Hematopoietic stem cells (HSCs) are responsible for producing all blood and immune cells in the body and have been used for decades to treat diseases such as leukemia and other blood disorders. However, a major limitation of this therapy is the scarcity of compatible donors and the difficulty in expanding HSCs outside the body. Our project, HSC-reNEW, aims to tackle this challenge by understanding how these stem cells naturally develop in the human embryo, with the ultimate goal of reproducing that process in the lab.
To achieve this, we study human pluripotent stem cells (hPSCs)—a type of cell that can develop into any tissue in the body—as a model for how blood cells are formed during early development. By decoding the principle guiding these stem cells to become blood-forming HSCs, we aim to produce transplantable blood stem cells entirely in the lab. If successful, this would remove the dependence on donors, providing a renewable and patient-specific source of stem cells.
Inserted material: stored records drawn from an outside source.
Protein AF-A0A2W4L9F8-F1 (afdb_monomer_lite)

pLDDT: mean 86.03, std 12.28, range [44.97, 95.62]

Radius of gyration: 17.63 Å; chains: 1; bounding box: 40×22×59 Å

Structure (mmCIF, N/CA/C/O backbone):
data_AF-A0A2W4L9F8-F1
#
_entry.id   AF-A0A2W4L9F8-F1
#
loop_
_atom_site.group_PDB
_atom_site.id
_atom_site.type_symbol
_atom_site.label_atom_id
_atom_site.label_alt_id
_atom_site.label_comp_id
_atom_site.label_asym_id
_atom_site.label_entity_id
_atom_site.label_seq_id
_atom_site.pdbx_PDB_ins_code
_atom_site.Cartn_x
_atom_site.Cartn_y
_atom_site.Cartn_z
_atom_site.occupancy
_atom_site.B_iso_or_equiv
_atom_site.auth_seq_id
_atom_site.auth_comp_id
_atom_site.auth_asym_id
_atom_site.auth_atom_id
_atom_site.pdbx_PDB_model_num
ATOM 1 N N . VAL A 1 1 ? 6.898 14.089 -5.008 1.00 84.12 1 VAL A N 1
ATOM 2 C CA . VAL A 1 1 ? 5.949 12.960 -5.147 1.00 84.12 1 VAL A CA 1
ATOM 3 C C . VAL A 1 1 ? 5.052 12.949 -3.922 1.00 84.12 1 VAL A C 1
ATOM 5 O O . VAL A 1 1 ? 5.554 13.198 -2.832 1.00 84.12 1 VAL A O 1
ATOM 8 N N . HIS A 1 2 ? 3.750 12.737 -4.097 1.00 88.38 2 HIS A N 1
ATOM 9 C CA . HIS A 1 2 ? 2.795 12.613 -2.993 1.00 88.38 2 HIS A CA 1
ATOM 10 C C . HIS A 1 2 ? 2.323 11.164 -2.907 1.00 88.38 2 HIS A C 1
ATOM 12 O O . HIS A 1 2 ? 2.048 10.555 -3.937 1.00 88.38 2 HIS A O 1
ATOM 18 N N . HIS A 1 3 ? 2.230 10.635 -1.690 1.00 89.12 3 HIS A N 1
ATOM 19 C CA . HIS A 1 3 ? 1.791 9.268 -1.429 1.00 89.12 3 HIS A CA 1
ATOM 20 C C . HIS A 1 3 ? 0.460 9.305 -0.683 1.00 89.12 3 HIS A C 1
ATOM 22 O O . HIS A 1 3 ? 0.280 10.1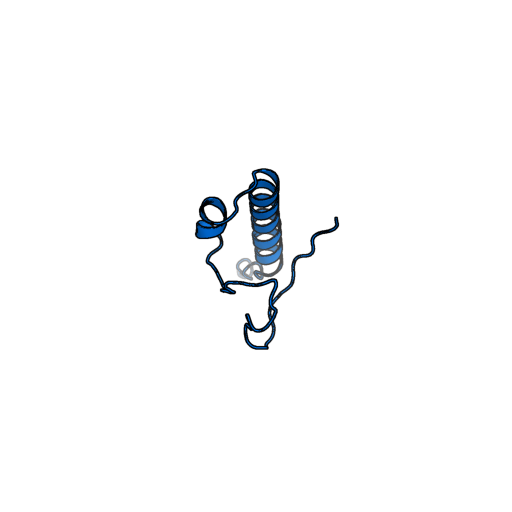18 0.226 1.00 89.12 3 HIS A O 1
ATOM 28 N N . PHE A 1 4 ? -0.461 8.428 -1.069 1.00 89.81 4 PHE A N 1
ATOM 29 C CA . PHE A 1 4 ? -1.793 8.329 -0.485 1.00 89.81 4 PHE A CA 1
ATOM 30 C C . PHE A 1 4 ? -2.032 6.905 0.005 1.00 89.81 4 PHE A C 1
ATOM 32 O O . PHE A 1 4 ? -1.583 5.946 -0.619 1.00 89.81 4 PHE A O 1
ATOM 39 N N . LEU A 1 5 ? -2.762 6.773 1.112 1.00 90.44 5 LEU A N 1
ATOM 40 C CA . LEU A 1 5 ? -3.273 5.488 1.578 1.00 90.44 5 LEU A CA 1
ATOM 41 C C . LEU A 1 5 ? -4.676 5.287 1.026 1.00 90.44 5 LEU A C 1
ATOM 43 O O . LEU A 1 5 ? -5.535 6.154 1.184 1.00 90.44 5 LEU A O 1
ATOM 47 N N . LEU A 1 6 ? -4.898 4.140 0.393 1.00 89.38 6 LEU A N 1
ATOM 48 C CA . LEU A 1 6 ? -6.172 3.775 -0.209 1.00 89.38 6 LEU A CA 1
ATOM 49 C C . LEU A 1 6 ? -6.629 2.428 0.344 1.00 89.38 6 LEU A C 1
ATOM 51 O O . LEU A 1 6 ? -5.827 1.513 0.526 1.00 89.38 6 LEU A O 1
ATOM 55 N N . ALA A 1 7 ? -7.930 2.312 0.594 1.00 87.94 7 ALA A N 1
ATOM 56 C CA . ALA A 1 7 ? -8.562 1.033 0.869 1.00 87.94 7 ALA A CA 1
ATOM 57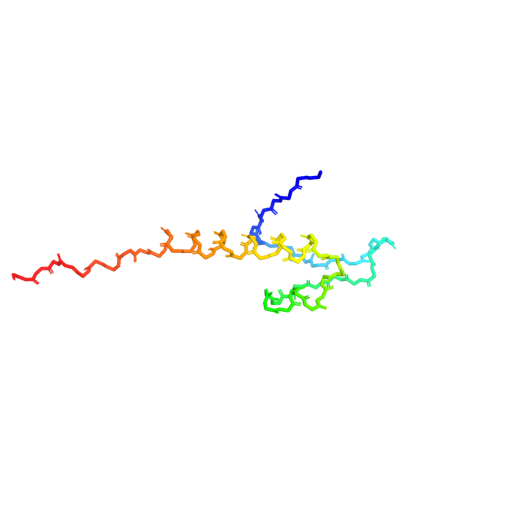 C C . ALA A 1 7 ? -8.981 0.400 -0.461 1.00 87.94 7 ALA A C 1
ATOM 59 O O . ALA A 1 7 ? -9.719 1.009 -1.237 1.00 87.94 7 ALA A O 1
ATOM 60 N N . ALA A 1 8 ? -8.526 -0.825 -0.717 1.00 89.81 8 ALA A N 1
ATOM 61 C CA . ALA A 1 8 ? -9.036 -1.609 -1.830 1.00 89.81 8 ALA A CA 1
ATOM 62 C C . ALA A 1 8 ? -10.473 -2.044 -1.518 1.00 89.81 8 ALA A C 1
ATOM 64 O O . ALA A 1 8 ? -10.711 -2.761 -0.548 1.00 89.81 8 ALA A O 1
ATOM 65 N N . VAL A 1 9 ? -11.427 -1.589 -2.331 1.00 92.88 9 VAL A N 1
ATOM 66 C CA . VAL A 1 9 ? -12.860 -1.914 -2.184 1.00 92.88 9 VAL A CA 1
ATOM 67 C C . VAL A 1 9 ? -13.362 -2.900 -3.245 1.00 92.88 9 VAL A C 1
ATOM 69 O O . VAL A 1 9 ? -14.507 -3.335 -3.184 1.00 92.88 9 VAL A O 1
ATOM 72 N N . GLY A 1 10 ? -12.517 -3.253 -4.216 1.00 93.56 10 GLY A N 1
ATOM 73 C CA . GLY A 1 10 ? -12.820 -4.170 -5.314 1.00 93.56 10 GLY A CA 1
ATOM 74 C C . GLY A 1 10 ? -11.761 -4.110 -6.420 1.00 93.56 10 GLY A C 1
ATOM 75 O O . GLY A 1 10 ? -10.771 -3.389 -6.288 1.00 93.56 10 GLY A O 1
ATOM 76 N N . GLY A 1 11 ? -12.000 -4.843 -7.512 1.00 93.31 11 GLY A N 1
ATOM 77 C CA . GLY A 1 11 ? -11.088 -4.958 -8.655 1.00 93.31 11 GLY A CA 1
ATOM 78 C C . GLY A 1 11 ? -10.140 -6.156 -8.569 1.00 93.31 11 GLY A C 1
ATOM 79 O O . GLY A 1 11 ? -10.113 -6.880 -7.575 1.00 93.31 11 GLY A O 1
ATOM 80 N N . GLU A 1 12 ? -9.369 -6.356 -9.635 1.00 93.31 12 GLU A N 1
ATOM 81 C CA . GLU A 1 12 ? -8.386 -7.432 -9.777 1.00 93.31 12 GLU A CA 1
ATOM 82 C C . GLU A 1 12 ? -7.012 -6.827 -10.081 1.00 93.31 12 GLU A C 1
ATOM 84 O O . GLU A 1 12 ? -6.915 -5.745 -10.666 1.00 93.31 12 GLU A O 1
ATOM 89 N N . LEU A 1 13 ? -5.946 -7.503 -9.652 1.00 93.62 13 LEU A N 1
ATOM 90 C CA . LEU A 1 13 ? -4.588 -7.082 -9.980 1.00 93.62 13 LEU A CA 1
ATOM 91 C C . LEU A 1 13 ? -4.290 -7.393 -11.454 1.00 93.62 13 LEU A C 1
ATOM 93 O O . LEU A 1 13 ? -4.704 -8.434 -11.956 1.00 93.62 13 LEU A O 1
ATOM 97 N N . SER A 1 14 ? -3.560 -6.505 -12.128 1.00 92.56 14 SER A N 1
ATOM 98 C CA . SER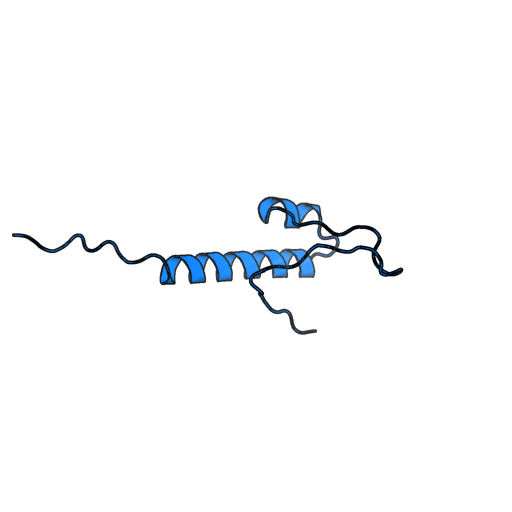 A 1 14 ? -3.144 -6.671 -13.523 1.00 92.56 14 SER A CA 1
ATOM 99 C C . SER A 1 14 ? -1.696 -6.222 -13.696 1.00 92.56 14 SER A C 1
ATOM 101 O O . SER A 1 14 ? -1.340 -5.114 -13.296 1.00 92.56 14 SER A O 1
ATOM 103 N N . ASP A 1 15 ? -0.883 -7.085 -14.293 1.00 94.31 15 ASP A N 1
ATOM 104 C CA . ASP A 1 15 ? 0.493 -6.844 -14.738 1.00 94.31 15 ASP A CA 1
ATOM 105 C C . ASP A 1 15 ? 0.575 -6.662 -16.264 1.00 94.31 15 ASP A C 1
ATOM 107 O O . ASP A 1 15 ? 1.646 -6.748 -16.849 1.00 94.31 15 ASP A O 1
ATOM 111 N N . ALA A 1 16 ? -0.553 -6.402 -16.935 1.00 93.56 16 ALA A N 1
ATOM 112 C CA . ALA A 1 16 ? -0.591 -6.275 -18.394 1.00 93.56 16 ALA A CA 1
ATOM 113 C C . ALA A 1 16 ? 0.193 -5.062 -18.938 1.00 93.56 16 ALA A C 1
ATOM 115 O O . ALA A 1 16 ? 0.406 -4.961 -20.148 1.00 93.56 16 ALA A O 1
ATOM 116 N N . ASP A 1 17 ? 0.579 -4.127 -18.067 1.00 95.62 17 ASP A N 1
ATOM 117 C CA . ASP A 1 17 ? 1.410 -2.985 -18.427 1.00 95.62 17 ASP A CA 1
ATOM 118 C C . ASP A 1 17 ? 2.873 -3.417 -18.606 1.00 95.62 17 ASP A C 1
ATOM 120 O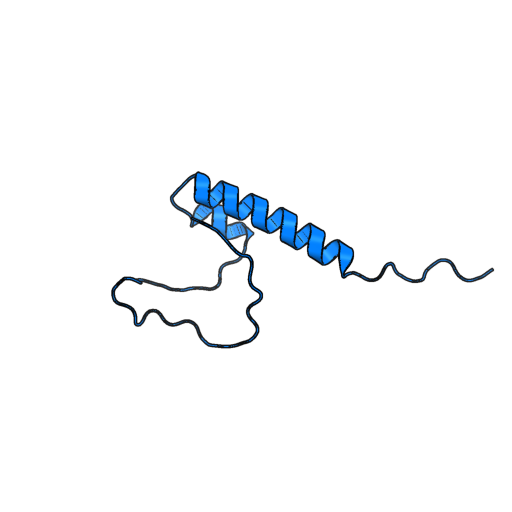 O . ASP A 1 17 ? 3.442 -4.096 -17.757 1.00 95.62 17 ASP A O 1
ATOM 124 N N . VAL A 1 18 ? 3.500 -2.987 -19.703 1.00 94.06 18 VAL A N 1
ATOM 125 C CA . VAL A 1 18 ? 4.889 -3.333 -20.044 1.00 94.06 18 VAL A CA 1
ATOM 126 C C . VAL A 1 18 ? 5.905 -2.849 -19.003 1.00 94.06 18 VAL A C 1
ATOM 128 O O . VAL A 1 18 ? 6.994 -3.417 -18.900 1.00 94.06 18 VAL A O 1
ATOM 131 N N . GLU A 1 19 ? 5.569 -1.820 -18.225 1.00 94.25 19 GLU A N 1
ATOM 132 C CA . GLU A 1 19 ? 6.421 -1.311 -17.147 1.00 94.25 19 GLU A CA 1
ATOM 133 C C . GLU A 1 19 ? 6.323 -2.156 -15.860 1.00 94.25 19 GLU A C 1
ATOM 135 O O . GLU A 1 19 ? 7.098 -1.943 -14.923 1.00 94.25 19 GLU A O 1
ATOM 140 N N . VAL A 1 20 ? 5.413 -3.138 -15.802 1.00 93.06 20 VAL A N 1
ATOM 141 C CA . VAL A 1 20 ? 5.144 -3.968 -14.620 1.00 93.06 20 VAL A CA 1
ATOM 142 C C . VAL A 1 20 ? 5.525 -5.422 -14.891 1.00 93.06 20 VAL A C 1
ATOM 144 O O . VAL A 1 20 ? 5.006 -6.075 -15.782 1.00 93.06 20 VAL A O 1
ATOM 147 N N . THR A 1 21 ? 6.444 -5.959 -14.087 1.00 92.69 21 THR A N 1
ATOM 148 C CA . THR A 1 21 ? 6.832 -7.381 -14.176 1.00 92.69 21 THR A CA 1
ATOM 149 C C . THR A 1 21 ? 5.944 -8.292 -13.330 1.00 92.69 21 THR A C 1
ATOM 151 O O . THR A 1 21 ? 5.709 -9.434 -13.704 1.00 92.69 21 THR A O 1
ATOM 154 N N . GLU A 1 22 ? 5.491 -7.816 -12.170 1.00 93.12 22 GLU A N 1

In addition, we will activate the same principle in existing primary HSCs in the attempt to expand them - an approach that could dramatically improve outcomes and reduce risks associated with transplants.
Our research tackles three main questions:
1. How do blood cells first emerge during development?
2. Can we recreate this process to make real HSCs from hPSCs?
3. Can we expand adult HSCs in the lab to treat more patients?
The answers to these questions could revolutionize how we treat genetic blood diseases, childhood bone marrow failure syndromes, and leukemia. As such, through this work, HSC-reNEW is positioned to address a critical unmet need in medicine, opening the door to safer, more accessible, and more personalized treatments for a range of life-threatening diseases.